読書メモ:オプション取引入門 基本理論と戦略
過去に読んだ本の読書メモです。DeFiなどでもオプションに関連するサービスがあるため、金融機関向けのプロフェッショナルな書籍で、実際のオプションの仕組みについて学べるという点に惹かれて購入しました。
本書は、東大の理系出身でバリバリの米系ヘッジファンドのトレーダーである著者が、オプションという金融商品の数理モデルについて、非常に分かりやすく解説してくれます。数式が多く登場しますが、それらに具体的な例を当てはめて説明してくれるため、専門書というスタイルながらも理解しやすい内容になっています。
特に印象に残ったのは、プットコールパリティ(プットとコールの等価性)に関する部分です。これは、一般投資家向けのライトなオプション入門書などではあまり触れられていませんが、プットもコールも数式的に等価で表せるという考え方です。また、プットコールパリティとブラック=ショールズモデルとの関係についても述べられており、理解を深めることができました。
興味深かったのは、各章の終わりに掲載されているトレーダーのコラムです。
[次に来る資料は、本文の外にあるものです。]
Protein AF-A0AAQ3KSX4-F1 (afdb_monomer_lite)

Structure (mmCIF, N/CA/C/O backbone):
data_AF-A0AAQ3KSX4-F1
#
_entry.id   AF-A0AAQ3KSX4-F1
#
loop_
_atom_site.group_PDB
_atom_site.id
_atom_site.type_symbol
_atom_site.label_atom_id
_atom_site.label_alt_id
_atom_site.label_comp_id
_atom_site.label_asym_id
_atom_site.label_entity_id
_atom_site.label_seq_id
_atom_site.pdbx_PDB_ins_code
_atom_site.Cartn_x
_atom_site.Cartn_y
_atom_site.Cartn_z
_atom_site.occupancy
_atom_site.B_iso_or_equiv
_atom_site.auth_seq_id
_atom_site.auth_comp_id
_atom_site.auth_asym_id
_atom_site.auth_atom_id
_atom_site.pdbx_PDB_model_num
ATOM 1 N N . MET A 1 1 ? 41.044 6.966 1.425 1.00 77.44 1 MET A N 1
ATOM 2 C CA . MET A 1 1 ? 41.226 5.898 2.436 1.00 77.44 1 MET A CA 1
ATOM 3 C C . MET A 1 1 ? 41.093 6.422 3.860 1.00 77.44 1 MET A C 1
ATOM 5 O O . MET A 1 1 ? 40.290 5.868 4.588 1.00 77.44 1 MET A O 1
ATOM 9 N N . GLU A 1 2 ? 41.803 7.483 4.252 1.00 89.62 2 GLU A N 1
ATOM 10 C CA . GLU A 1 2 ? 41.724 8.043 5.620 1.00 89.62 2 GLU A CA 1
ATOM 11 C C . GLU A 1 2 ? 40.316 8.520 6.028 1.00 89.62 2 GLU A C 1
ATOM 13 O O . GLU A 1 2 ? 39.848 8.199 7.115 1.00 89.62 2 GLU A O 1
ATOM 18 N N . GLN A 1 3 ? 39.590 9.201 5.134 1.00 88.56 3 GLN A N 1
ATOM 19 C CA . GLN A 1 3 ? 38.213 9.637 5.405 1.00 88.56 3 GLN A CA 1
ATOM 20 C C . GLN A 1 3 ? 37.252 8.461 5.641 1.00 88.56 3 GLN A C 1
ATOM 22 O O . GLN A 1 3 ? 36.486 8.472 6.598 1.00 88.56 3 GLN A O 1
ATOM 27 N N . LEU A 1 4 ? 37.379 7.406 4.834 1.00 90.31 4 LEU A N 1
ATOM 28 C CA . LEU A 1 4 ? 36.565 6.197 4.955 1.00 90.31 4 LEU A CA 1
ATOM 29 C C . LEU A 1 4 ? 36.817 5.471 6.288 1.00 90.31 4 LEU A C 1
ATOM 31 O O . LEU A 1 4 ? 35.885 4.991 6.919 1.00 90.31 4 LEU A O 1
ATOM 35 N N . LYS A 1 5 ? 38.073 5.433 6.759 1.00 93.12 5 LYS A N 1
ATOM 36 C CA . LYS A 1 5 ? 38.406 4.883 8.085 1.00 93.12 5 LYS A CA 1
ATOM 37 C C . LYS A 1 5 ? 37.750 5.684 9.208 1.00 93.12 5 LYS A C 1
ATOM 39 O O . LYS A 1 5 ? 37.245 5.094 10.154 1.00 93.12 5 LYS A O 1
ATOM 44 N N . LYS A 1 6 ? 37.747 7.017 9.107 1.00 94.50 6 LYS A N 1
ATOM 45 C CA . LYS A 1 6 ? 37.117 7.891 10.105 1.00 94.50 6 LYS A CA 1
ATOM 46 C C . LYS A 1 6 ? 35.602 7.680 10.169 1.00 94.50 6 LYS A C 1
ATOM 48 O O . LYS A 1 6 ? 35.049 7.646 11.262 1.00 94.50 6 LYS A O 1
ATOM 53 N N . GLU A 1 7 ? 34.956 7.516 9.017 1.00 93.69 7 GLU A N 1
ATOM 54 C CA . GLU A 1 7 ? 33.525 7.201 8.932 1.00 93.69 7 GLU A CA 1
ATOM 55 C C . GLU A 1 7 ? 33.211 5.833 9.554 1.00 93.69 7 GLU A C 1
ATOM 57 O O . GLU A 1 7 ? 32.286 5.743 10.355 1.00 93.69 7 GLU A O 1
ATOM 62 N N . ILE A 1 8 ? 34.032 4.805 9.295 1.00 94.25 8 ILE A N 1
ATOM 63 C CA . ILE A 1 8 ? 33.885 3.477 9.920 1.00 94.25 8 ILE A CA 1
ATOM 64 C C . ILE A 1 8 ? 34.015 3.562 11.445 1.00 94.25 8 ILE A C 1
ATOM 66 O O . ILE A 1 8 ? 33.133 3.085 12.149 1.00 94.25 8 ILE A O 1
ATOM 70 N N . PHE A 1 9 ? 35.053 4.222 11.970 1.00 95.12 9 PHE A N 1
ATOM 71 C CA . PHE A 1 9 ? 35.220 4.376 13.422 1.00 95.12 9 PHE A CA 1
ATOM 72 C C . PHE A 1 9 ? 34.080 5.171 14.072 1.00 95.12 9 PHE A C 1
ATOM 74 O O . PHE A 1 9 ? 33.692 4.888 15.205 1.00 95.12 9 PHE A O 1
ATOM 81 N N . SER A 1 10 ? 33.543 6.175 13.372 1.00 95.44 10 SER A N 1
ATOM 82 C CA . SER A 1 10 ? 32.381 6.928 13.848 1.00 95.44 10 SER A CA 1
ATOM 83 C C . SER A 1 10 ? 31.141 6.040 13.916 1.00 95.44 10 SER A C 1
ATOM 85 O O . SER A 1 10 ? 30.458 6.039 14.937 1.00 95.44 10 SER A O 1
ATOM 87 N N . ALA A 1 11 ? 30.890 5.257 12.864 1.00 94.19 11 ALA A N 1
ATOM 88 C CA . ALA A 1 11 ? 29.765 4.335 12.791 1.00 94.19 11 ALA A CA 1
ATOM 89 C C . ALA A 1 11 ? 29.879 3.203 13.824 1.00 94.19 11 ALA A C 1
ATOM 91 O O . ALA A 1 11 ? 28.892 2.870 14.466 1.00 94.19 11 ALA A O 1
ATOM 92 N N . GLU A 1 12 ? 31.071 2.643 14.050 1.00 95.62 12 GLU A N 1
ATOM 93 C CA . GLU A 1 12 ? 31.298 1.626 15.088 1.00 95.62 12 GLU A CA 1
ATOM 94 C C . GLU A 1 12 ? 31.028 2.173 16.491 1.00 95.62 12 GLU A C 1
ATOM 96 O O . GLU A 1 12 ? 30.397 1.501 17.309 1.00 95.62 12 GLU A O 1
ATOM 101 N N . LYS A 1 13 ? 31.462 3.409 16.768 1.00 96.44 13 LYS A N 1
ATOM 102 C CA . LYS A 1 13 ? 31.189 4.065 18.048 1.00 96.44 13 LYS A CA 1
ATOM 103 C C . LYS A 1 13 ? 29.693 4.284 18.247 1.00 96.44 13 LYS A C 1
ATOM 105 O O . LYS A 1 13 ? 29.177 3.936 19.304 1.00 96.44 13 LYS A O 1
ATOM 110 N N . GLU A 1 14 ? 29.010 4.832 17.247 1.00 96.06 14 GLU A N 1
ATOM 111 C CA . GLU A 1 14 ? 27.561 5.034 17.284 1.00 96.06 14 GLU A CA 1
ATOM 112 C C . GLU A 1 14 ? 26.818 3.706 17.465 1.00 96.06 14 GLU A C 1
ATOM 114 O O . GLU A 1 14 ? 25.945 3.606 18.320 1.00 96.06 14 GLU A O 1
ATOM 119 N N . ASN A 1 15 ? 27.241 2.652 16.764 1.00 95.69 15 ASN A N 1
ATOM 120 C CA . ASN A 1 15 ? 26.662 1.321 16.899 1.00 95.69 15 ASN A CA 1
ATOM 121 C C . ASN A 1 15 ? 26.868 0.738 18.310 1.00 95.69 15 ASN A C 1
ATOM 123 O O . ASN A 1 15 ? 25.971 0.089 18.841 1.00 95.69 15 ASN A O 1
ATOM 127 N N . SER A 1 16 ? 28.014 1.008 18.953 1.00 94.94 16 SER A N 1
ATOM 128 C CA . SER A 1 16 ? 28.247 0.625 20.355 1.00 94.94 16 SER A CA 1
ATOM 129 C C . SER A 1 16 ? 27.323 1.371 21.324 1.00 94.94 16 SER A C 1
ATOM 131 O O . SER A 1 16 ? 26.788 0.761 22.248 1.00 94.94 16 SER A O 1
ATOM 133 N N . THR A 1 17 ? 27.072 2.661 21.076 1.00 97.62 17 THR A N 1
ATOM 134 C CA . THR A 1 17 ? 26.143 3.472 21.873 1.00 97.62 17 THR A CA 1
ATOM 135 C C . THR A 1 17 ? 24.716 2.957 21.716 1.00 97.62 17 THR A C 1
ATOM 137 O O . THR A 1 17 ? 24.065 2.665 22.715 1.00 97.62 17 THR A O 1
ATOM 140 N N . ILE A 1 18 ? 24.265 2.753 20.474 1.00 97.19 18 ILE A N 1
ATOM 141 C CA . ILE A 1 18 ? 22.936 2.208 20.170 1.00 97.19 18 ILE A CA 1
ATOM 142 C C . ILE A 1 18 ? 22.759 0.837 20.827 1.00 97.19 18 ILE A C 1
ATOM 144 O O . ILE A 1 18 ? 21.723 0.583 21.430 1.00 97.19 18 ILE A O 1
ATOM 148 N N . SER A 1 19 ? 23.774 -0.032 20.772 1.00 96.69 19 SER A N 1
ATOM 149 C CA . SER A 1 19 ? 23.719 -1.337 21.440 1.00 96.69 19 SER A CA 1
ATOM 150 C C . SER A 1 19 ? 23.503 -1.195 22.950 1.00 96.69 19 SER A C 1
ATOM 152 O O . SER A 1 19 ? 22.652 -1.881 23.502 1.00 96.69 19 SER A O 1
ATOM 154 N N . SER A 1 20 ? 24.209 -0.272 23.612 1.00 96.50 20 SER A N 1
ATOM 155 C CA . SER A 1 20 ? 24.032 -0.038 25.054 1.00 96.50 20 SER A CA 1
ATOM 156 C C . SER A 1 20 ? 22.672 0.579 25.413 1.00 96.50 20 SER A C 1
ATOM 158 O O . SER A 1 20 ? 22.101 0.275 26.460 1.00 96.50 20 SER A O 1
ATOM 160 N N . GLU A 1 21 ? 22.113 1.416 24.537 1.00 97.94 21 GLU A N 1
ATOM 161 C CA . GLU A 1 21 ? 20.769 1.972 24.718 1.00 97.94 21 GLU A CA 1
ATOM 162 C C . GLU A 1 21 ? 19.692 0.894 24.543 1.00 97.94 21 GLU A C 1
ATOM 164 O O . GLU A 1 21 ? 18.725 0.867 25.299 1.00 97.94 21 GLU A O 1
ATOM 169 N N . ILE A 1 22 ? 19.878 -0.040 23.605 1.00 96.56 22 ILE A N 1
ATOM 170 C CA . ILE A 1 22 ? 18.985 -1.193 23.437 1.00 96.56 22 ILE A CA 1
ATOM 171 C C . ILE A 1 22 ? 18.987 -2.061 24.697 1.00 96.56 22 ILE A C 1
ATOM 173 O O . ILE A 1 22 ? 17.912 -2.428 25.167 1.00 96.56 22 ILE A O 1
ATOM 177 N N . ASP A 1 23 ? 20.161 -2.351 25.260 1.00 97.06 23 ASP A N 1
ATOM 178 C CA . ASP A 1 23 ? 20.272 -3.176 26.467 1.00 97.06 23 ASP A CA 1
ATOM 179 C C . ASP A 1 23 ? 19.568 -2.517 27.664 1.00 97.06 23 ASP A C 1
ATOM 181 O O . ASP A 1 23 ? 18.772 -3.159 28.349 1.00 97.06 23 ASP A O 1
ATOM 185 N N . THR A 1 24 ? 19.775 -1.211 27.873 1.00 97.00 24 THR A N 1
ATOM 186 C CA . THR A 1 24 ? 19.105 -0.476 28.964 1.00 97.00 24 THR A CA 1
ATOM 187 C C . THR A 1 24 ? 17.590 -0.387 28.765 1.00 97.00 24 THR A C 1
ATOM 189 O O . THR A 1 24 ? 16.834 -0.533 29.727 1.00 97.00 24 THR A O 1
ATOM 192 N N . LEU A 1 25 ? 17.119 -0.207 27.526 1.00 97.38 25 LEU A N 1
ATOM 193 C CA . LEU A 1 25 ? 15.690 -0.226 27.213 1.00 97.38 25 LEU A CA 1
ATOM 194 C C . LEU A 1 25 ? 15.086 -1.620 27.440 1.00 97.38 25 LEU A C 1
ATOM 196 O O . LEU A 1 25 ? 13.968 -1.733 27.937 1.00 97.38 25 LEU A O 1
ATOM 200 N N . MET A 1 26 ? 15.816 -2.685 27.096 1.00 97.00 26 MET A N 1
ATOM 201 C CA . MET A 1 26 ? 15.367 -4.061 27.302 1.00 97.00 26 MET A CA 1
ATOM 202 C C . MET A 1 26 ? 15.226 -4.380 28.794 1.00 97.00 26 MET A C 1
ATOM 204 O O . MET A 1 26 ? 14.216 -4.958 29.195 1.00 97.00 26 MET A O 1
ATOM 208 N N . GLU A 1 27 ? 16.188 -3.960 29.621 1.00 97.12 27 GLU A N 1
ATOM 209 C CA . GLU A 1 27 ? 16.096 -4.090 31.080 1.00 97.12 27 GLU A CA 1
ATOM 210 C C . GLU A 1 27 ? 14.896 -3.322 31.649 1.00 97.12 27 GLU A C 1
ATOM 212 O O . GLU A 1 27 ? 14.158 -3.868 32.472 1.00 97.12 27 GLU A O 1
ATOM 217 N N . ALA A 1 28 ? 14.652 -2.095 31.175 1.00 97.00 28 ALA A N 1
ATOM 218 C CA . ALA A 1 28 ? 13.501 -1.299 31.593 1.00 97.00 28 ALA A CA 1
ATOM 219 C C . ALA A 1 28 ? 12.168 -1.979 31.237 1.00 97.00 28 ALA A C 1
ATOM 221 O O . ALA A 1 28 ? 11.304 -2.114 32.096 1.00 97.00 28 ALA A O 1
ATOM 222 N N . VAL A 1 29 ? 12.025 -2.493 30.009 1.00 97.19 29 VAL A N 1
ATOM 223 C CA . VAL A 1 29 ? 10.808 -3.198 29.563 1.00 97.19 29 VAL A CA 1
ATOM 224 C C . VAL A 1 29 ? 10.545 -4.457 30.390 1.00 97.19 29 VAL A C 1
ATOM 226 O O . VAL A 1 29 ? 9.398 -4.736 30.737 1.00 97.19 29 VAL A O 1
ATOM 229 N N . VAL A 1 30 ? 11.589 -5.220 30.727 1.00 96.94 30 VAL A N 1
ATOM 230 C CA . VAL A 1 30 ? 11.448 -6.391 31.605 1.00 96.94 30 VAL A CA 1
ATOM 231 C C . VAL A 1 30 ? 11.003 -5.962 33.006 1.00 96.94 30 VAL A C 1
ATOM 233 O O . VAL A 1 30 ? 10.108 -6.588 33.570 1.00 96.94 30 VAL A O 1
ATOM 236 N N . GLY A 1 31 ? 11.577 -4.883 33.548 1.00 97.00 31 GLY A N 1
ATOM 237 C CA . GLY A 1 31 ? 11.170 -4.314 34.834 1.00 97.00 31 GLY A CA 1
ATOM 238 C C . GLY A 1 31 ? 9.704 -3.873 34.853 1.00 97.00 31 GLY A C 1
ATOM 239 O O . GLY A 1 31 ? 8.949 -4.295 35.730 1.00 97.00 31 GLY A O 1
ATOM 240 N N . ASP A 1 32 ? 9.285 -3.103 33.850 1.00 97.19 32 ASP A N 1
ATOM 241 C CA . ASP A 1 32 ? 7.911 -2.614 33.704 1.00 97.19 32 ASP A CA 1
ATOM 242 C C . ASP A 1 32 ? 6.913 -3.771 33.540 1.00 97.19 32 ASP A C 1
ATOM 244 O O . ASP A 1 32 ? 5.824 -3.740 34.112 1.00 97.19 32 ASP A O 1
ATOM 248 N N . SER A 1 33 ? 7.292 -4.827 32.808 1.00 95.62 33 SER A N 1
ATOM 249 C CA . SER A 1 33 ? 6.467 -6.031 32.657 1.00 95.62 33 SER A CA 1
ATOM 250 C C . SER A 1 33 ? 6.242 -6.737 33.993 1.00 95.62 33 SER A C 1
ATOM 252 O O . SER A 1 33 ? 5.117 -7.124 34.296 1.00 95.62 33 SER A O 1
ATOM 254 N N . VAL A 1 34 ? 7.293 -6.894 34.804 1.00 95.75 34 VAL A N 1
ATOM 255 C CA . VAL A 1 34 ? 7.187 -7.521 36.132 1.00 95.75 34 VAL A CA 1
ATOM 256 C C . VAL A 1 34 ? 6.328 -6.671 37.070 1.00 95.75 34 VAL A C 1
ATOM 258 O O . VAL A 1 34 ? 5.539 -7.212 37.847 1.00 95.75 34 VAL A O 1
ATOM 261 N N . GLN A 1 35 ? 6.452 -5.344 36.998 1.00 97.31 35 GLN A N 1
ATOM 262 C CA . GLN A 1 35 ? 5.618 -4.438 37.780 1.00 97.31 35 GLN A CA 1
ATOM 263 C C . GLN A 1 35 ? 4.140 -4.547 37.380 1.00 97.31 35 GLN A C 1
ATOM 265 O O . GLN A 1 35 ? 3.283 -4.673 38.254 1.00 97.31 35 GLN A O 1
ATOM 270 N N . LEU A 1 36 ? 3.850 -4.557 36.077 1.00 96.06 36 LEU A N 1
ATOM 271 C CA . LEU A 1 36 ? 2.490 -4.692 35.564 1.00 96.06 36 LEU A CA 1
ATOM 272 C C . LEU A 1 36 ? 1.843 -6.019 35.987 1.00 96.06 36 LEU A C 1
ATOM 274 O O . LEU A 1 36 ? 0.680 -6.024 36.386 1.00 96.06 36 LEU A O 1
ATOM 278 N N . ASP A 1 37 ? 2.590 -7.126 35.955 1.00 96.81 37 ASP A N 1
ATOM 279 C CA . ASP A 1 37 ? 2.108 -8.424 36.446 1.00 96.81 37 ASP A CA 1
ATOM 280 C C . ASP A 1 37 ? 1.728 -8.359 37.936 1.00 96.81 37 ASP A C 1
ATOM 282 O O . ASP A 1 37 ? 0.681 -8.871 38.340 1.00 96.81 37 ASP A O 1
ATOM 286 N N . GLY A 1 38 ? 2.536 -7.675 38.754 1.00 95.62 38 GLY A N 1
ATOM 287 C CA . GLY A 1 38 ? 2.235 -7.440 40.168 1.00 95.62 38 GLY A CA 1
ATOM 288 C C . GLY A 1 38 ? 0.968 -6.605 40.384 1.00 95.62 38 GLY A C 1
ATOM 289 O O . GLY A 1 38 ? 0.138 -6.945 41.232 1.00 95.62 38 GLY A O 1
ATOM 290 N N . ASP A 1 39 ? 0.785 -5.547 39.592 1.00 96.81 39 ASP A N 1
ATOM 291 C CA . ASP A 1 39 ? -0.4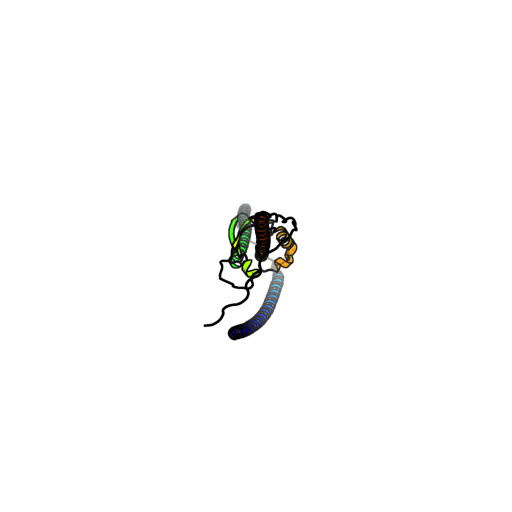04 -4.693 39.650 1.00 96.81 39 ASP A CA 1
ATOM 292 C C . ASP A 1 39 ? -1.676 -5.467 39.252 1.00 96.81 39 ASP A C 1
ATOM 294 O O . ASP A 1 39 ? -2.718 -5.337 39.904 1.00 96.81 39 ASP A O 1
ATOM 298 N N . ILE A 1 40 ? -1.595 -6.325 38.228 1.00 96.50 40 ILE A N 1
ATOM 299 C CA . ILE A 1 40 ? -2.700 -7.197 37.797 1.00 96.50 40 ILE A CA 1
ATOM 300 C C . ILE A 1 40 ? -3.080 -8.193 38.901 1.00 96.50 40 ILE A C 1
ATOM 302 O O . ILE A 1 40 ? -4.270 -8.370 39.188 1.00 96.50 40 ILE A O 1
ATOM 306 N N . GLU A 1 41 ? -2.101 -8.821 39.553 1.00 96.81 41 GLU A N 1
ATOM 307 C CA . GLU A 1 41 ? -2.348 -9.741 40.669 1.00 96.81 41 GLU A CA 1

こうした小話からも、投資銀行で活躍する一流トレーダーたちの数学的な素養の高さが垣間見えました。
また、一般的な金融商品購入者だと「指数=思考停止」となりがちですが、VIXの計算式についても詳しく解説されており、大変参考になりました。
個人的にはかなり難しく感じ、理解できない部分もありましたが、数学と金融が好きな方にとっては、非常に読み応えがあり、理解しやすい専門書だと思います。前提となる知識としては、オプションで使われる各指数(Greeks)を知っていると理解がはかどると思います。